Diagnostic des ischémies mésentériques



À la phase initiale, les signes cliniques d’ischémie mésentérique sont frustes et peu spécifiques. Après quelques heures d’évolution, les complications ou les répercussions systémiques sont au premier plan. Cette évolution peut égarer le clinicien, risquant ainsi de retarder la prise en charge spécifique.

CLINIQUE
Selon le territoire
Parmi les trois troncs artériels à visée intestinale, l’artère mésentérique supérieure est de loin celle qui est le plus souvent responsable d’une ischémie. Cette nette prépondérance fait que l’on confond souvent « ischémie mésentérique » avec « ischémie mésentérique supérieure ». Il faut donc distinguer l’ischémie mésentérique supérieure, l’ischémie mésentérique inférieure réalisant la colite ischémique et le syndrome du tronc coeliaque [13].

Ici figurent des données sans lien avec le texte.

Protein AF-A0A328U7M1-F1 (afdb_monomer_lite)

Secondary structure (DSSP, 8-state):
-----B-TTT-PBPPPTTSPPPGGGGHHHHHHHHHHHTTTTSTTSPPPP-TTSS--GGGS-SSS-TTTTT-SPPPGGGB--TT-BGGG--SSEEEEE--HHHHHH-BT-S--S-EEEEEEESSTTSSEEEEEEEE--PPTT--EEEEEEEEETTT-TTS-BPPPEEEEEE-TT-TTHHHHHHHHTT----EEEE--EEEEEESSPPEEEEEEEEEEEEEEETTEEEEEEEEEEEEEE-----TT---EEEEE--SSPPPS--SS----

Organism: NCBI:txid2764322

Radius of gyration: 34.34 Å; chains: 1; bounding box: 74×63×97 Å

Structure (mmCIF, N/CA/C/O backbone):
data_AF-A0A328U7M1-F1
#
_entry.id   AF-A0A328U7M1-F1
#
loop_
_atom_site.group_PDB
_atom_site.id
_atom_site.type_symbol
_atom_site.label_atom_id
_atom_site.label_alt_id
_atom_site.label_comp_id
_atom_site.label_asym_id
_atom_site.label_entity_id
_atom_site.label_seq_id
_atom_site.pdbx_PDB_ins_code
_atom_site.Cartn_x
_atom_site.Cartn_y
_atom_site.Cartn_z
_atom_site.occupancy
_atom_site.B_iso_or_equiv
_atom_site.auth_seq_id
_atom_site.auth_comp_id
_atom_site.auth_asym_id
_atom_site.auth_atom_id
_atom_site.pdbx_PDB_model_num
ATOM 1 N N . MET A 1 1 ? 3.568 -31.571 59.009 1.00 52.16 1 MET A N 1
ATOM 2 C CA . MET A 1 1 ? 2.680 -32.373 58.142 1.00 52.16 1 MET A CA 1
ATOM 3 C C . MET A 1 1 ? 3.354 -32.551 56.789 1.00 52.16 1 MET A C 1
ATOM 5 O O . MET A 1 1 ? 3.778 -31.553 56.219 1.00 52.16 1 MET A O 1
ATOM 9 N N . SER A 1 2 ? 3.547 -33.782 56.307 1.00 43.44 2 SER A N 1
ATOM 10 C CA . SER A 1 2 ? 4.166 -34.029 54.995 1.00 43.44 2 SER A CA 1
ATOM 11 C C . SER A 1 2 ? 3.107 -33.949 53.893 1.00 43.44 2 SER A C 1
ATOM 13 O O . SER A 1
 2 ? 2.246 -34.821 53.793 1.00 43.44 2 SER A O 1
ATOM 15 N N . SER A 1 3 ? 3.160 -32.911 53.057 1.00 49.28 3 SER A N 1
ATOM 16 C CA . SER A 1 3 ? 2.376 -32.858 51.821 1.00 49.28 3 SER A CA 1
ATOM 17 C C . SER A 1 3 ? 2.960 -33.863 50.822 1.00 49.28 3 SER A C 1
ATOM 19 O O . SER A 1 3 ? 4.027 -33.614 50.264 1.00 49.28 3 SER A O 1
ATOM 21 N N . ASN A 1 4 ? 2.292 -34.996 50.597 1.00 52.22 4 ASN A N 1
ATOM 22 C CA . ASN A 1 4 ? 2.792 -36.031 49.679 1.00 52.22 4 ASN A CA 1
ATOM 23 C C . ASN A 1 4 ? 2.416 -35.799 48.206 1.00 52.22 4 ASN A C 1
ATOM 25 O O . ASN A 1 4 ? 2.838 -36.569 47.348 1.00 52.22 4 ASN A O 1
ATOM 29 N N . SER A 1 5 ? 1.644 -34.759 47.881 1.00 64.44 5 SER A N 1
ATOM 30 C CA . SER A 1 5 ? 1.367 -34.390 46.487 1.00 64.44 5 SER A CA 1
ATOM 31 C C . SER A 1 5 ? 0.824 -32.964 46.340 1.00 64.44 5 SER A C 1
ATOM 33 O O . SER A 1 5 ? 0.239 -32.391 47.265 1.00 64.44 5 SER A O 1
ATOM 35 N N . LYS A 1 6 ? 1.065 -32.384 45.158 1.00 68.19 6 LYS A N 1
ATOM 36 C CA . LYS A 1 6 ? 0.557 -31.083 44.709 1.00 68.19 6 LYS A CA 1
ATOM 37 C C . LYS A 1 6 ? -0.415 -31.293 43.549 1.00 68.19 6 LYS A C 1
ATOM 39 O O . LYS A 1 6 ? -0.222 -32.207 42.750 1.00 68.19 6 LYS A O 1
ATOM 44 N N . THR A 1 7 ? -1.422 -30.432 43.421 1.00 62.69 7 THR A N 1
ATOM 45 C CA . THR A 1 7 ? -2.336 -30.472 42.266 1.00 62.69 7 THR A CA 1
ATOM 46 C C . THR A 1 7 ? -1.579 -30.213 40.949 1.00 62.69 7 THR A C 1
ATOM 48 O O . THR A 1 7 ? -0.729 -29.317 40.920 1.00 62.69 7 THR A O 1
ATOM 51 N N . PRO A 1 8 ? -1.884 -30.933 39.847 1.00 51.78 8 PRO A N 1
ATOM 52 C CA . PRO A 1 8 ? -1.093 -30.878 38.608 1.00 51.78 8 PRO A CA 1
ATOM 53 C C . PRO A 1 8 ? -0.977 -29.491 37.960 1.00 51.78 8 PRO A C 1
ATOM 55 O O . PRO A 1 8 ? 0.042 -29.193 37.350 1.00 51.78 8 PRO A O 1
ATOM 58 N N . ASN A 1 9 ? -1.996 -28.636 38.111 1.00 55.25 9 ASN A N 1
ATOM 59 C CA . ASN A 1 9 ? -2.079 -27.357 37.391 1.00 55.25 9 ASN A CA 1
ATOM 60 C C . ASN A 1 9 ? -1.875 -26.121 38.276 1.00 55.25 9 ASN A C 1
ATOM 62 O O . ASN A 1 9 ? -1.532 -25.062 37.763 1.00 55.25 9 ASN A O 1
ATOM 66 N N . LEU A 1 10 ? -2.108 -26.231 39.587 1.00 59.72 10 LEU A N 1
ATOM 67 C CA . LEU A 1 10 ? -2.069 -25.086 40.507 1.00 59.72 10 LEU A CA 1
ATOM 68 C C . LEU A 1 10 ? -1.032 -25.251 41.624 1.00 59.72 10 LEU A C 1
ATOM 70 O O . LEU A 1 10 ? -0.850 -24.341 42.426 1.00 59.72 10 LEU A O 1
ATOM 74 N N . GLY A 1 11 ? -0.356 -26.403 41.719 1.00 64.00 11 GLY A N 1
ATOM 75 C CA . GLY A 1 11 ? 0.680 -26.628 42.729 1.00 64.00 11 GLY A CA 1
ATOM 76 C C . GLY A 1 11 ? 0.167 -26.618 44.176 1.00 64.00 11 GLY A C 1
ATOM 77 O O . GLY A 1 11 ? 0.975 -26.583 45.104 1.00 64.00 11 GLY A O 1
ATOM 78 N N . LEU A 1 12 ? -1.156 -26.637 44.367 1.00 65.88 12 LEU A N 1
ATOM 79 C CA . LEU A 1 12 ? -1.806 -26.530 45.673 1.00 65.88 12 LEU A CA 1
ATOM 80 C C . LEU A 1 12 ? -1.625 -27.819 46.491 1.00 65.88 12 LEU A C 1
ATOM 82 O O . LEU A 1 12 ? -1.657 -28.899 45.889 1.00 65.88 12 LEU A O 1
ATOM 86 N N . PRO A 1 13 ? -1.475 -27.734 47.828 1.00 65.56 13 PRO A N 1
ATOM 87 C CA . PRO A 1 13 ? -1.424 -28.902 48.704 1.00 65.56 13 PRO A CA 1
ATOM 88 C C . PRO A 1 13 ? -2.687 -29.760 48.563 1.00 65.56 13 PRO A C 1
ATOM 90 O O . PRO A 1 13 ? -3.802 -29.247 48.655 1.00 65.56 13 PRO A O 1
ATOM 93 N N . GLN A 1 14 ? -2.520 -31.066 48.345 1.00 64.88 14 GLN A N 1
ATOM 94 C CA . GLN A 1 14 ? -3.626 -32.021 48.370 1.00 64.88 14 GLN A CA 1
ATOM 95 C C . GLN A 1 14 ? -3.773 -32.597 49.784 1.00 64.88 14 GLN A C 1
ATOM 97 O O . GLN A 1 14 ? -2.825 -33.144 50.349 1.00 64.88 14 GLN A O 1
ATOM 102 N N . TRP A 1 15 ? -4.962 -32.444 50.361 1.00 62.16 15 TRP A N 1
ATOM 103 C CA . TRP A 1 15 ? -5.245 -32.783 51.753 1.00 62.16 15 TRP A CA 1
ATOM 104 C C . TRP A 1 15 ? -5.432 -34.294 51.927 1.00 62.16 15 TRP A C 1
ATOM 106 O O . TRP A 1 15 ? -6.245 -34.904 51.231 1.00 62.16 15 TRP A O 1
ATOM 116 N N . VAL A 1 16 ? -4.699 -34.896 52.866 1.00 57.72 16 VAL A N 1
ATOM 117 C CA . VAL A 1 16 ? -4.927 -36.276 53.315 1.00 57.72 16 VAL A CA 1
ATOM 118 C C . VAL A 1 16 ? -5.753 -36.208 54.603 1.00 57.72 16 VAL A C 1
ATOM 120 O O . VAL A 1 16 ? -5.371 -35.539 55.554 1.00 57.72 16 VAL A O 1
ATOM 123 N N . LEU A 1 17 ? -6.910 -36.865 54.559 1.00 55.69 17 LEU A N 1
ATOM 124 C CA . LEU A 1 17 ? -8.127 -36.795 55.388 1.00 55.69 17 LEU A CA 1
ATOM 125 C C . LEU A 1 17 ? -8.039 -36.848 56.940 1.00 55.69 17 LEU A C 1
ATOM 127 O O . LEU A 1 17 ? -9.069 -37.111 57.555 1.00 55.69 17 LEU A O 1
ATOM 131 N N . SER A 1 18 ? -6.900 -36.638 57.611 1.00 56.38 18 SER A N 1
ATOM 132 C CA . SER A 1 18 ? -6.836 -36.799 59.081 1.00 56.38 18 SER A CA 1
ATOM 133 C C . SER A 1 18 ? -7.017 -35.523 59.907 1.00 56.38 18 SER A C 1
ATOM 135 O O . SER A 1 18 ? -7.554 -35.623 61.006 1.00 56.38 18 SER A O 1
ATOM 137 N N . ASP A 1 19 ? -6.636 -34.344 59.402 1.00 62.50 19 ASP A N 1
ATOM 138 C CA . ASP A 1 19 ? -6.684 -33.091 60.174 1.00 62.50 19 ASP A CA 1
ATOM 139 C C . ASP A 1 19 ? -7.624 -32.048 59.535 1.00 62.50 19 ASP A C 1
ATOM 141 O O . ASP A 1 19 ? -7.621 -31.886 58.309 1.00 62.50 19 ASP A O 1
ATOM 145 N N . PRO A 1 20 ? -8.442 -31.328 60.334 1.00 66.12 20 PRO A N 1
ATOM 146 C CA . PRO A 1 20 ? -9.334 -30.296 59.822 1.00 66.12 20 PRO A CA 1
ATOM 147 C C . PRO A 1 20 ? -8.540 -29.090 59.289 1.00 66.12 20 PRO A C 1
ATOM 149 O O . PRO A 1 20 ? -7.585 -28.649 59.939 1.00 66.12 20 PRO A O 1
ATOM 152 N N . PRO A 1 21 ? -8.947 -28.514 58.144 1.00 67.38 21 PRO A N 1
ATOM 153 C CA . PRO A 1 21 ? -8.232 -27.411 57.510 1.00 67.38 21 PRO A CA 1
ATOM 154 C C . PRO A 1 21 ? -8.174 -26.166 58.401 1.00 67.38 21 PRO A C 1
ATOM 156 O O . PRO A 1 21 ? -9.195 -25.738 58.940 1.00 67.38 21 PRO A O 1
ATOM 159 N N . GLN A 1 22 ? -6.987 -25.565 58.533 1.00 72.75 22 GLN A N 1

Ce dernier correspond à une compression du vaisseau par le ligament arqué. Ce syndrome rare touche plus volontiers les femmes et associe des douleurs abdominales chroniques avec d’autres signes digestifs non spécifiques : nausées (classiquement déclenchées par la vue des aliments), vomissements, diarrhées, anorexie. Cependant, pour devenir symptomatique, l’insuffisance circulatoire coeliaque doit être accompagnée d’une atteinte vasculaire dans au moins l’un des deux autres territoires digestifs.
Selon l’étiologie
Ischémie mésentérique aiguë par occlusion artérielle
C’est le tableau clinique le plus classique. L’apparition de douleurs abdominales brutales en quelques heures ou insidieusement sur plusieurs jours est très évocatrice chez un malade artéritique et/ou cardiaque.
L’étiologie embolique est suspectée devant l’apparition brutale des douleurs abdominales en dehors de toute prise alimentaire associée à une cardiopathie emboligène.

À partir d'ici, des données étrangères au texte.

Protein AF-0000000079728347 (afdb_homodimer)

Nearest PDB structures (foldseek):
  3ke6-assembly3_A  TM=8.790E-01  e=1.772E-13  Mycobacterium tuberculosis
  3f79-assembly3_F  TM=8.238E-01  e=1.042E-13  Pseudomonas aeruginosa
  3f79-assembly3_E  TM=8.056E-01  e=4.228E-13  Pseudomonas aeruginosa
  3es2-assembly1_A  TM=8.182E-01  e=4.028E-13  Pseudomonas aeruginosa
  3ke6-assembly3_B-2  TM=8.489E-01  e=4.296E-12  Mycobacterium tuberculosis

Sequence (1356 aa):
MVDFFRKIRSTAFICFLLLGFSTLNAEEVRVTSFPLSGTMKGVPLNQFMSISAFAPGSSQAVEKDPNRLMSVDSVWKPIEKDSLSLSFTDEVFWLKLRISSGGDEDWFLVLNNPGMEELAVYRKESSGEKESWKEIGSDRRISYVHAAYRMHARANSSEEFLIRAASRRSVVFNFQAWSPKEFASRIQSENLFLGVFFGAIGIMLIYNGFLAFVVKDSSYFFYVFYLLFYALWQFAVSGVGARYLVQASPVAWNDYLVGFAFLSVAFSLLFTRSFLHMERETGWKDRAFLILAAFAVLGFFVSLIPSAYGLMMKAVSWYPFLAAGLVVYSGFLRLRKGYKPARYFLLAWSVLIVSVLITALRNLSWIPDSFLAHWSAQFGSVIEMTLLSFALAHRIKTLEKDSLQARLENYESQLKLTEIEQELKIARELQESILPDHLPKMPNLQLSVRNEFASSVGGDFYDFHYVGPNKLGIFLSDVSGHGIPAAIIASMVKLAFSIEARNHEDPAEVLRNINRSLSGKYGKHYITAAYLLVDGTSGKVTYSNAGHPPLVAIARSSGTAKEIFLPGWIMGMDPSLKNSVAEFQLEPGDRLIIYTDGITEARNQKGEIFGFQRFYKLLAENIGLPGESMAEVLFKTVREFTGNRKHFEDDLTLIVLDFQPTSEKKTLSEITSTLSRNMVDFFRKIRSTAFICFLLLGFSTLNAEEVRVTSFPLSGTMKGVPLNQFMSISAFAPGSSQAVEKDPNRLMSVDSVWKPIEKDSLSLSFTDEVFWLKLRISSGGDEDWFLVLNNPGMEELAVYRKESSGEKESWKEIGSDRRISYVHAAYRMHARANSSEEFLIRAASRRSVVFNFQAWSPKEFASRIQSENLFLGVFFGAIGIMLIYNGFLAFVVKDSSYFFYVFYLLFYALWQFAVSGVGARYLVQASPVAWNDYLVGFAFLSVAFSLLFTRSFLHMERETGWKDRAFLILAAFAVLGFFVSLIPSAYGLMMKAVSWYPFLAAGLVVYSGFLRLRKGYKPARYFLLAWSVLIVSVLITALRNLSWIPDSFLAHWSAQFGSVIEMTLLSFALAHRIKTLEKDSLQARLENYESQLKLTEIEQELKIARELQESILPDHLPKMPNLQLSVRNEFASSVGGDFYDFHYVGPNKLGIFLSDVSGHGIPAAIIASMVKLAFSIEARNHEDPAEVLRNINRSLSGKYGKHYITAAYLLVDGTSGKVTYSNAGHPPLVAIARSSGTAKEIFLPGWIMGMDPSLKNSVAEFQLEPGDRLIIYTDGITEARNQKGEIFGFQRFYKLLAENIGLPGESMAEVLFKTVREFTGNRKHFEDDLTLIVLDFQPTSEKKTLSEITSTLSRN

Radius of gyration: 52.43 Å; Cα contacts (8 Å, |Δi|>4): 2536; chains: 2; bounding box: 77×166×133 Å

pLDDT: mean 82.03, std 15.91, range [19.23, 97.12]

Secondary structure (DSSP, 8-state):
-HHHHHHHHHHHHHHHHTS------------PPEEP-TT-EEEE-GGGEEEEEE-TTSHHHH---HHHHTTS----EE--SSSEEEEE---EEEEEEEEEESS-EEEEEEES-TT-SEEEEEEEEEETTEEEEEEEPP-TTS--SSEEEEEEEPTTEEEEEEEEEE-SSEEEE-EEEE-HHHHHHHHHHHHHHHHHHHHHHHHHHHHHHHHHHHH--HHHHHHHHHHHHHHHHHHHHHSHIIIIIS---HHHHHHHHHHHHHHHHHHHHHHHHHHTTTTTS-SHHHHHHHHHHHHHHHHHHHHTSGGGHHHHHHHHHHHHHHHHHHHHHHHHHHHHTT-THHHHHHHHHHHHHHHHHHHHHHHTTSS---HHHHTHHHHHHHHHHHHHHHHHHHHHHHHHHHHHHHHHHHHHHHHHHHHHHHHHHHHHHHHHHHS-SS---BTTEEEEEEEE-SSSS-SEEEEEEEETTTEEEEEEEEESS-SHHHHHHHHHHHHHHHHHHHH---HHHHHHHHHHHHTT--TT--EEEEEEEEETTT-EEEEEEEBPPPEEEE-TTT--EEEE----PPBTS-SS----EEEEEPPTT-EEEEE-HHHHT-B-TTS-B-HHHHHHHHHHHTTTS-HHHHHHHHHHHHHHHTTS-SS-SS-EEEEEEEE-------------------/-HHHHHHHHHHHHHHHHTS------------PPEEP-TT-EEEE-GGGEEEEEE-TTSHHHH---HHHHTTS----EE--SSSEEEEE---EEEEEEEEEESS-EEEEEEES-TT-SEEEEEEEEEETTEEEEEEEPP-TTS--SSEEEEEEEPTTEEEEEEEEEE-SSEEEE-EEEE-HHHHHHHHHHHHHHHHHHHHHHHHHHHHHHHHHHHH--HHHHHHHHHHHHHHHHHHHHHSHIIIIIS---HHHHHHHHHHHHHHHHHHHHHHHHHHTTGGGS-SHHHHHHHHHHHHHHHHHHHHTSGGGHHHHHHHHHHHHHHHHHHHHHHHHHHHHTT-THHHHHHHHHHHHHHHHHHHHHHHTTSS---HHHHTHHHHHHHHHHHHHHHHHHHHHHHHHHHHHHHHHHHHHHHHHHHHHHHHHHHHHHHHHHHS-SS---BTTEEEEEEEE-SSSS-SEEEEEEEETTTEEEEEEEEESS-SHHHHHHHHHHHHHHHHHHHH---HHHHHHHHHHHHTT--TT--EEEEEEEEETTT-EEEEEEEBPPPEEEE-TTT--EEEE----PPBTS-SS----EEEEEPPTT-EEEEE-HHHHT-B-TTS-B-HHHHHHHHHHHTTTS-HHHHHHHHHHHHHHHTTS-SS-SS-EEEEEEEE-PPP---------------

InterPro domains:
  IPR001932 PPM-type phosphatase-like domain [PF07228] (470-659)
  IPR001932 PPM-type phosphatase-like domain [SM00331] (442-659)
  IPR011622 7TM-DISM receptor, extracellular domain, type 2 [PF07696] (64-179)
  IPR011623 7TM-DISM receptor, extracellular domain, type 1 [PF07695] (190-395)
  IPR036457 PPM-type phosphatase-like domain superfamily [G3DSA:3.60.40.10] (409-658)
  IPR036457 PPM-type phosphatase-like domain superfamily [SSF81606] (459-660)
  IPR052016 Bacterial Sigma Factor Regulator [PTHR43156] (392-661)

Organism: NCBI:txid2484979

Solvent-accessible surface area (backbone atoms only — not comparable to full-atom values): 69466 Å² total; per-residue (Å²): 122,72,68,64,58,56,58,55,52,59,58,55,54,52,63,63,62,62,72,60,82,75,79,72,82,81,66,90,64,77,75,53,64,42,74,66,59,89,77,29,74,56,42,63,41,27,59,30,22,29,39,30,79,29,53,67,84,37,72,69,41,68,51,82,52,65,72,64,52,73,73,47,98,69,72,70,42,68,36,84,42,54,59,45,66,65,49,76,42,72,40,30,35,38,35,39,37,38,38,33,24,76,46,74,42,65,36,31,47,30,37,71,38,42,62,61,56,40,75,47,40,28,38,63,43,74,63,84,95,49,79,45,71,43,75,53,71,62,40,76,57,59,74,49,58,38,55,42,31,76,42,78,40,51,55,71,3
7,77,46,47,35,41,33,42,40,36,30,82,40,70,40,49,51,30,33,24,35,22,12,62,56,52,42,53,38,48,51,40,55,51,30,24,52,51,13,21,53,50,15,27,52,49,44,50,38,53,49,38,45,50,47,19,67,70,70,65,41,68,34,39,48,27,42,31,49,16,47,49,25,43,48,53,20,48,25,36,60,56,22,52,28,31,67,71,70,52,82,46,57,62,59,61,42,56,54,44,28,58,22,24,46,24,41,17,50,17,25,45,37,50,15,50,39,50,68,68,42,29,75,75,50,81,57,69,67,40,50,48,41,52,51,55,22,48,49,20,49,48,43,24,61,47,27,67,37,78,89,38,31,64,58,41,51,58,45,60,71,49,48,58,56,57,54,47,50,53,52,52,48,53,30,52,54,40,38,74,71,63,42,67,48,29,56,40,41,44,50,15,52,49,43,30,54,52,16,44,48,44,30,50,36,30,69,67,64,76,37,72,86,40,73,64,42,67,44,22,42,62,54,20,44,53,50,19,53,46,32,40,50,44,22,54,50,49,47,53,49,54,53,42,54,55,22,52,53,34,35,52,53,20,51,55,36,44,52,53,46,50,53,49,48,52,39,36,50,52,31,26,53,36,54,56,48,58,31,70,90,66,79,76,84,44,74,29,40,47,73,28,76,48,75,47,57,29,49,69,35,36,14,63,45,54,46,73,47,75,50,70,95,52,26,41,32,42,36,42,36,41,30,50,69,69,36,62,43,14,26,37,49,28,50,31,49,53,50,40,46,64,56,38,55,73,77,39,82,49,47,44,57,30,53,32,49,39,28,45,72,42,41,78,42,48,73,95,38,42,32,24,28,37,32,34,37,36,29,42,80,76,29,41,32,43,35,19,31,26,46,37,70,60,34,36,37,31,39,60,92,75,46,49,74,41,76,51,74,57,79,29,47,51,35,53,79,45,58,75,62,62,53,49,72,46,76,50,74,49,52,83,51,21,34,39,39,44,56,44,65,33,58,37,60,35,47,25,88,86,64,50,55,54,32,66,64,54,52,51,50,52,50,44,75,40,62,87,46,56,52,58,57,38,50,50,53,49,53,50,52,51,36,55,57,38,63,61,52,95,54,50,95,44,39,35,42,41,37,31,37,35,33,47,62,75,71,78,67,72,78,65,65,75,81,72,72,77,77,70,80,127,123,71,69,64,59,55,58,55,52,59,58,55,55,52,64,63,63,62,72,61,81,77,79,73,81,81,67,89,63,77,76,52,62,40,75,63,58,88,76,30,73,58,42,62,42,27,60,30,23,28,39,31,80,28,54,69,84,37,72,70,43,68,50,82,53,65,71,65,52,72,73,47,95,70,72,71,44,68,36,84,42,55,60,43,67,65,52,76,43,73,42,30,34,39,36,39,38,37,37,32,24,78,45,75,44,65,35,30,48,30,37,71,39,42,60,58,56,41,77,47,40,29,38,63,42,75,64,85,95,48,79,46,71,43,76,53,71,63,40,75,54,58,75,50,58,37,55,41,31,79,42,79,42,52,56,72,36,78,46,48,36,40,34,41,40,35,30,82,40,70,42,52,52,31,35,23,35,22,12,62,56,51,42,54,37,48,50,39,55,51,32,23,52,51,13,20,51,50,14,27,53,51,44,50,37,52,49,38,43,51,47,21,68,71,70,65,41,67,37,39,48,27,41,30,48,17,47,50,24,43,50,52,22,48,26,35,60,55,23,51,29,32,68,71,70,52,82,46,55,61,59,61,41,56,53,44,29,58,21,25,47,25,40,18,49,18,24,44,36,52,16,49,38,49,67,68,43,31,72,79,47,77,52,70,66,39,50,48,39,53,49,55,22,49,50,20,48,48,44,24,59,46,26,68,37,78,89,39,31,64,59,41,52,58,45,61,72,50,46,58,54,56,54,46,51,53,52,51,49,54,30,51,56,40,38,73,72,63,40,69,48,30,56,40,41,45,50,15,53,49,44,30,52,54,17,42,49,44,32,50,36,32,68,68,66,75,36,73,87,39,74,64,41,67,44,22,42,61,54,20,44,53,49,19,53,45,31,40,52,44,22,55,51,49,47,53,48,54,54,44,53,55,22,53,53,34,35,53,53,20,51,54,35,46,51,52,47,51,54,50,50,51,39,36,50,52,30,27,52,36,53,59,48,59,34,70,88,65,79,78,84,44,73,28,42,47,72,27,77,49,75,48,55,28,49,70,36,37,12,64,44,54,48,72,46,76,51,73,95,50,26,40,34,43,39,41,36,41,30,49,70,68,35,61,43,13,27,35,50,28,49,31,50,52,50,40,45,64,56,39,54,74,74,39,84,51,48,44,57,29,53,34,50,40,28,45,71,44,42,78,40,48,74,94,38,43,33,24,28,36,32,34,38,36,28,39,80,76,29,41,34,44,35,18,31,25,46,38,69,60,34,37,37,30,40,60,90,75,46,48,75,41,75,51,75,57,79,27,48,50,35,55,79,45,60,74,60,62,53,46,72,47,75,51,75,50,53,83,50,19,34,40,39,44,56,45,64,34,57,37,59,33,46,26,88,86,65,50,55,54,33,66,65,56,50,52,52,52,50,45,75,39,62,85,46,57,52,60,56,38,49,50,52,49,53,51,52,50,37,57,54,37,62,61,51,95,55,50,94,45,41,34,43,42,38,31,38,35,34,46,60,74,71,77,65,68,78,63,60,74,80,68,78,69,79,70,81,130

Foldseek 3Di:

La thrombose aiguë se caractérise par une installation plus graduelle avec, à l’anamnèse, une notion de nausées ou de troubles du transit.
Parfois, l’auscultation retrouve un souffle vasculaire abdominal. Dans les deux cas, l’examen peut retrouver un abdomen météorisé, avec au début, une exagération des bruits digestifs puis un silence «sépulcral ».
La recherche de sang dans les selles, notamment à la bandelette, est positive chez la majorité des malades. Initialement, l’abdomen peut être souple puis, quand l’ischémie progresse, des signes d’irritation péritonéale apparaissent.L’apyrexie, l’hypo- ou l’hyperthermie sont possibles. L’état de choc, quand il survient, est d’abord de nature hypovolémique par transsudation liquidienne dans la lumière digestive.
Un profil septique voire une défaillance multiviscérale peuvent compliquer le tableau clinique. Tous les cas de figures sont possibles, de l’état de choc encore compensé à la grande défaillance circulatoire d’emblée.
Ischémie mésentérique non occlusive
Le diagnostic est souvent retardé car il s’agit d’un tableau clinique venant compliquer une autre pathologie (déshydratation, hypovolémie) ou un traitement médicamenteux (catécholamines, digitaliques…). Cependant, l’association de douleurs abdominales intenses avec des nausées, des vomissements, une diarrhée doit alerter le clinicien et faire évoquer le diagnostic.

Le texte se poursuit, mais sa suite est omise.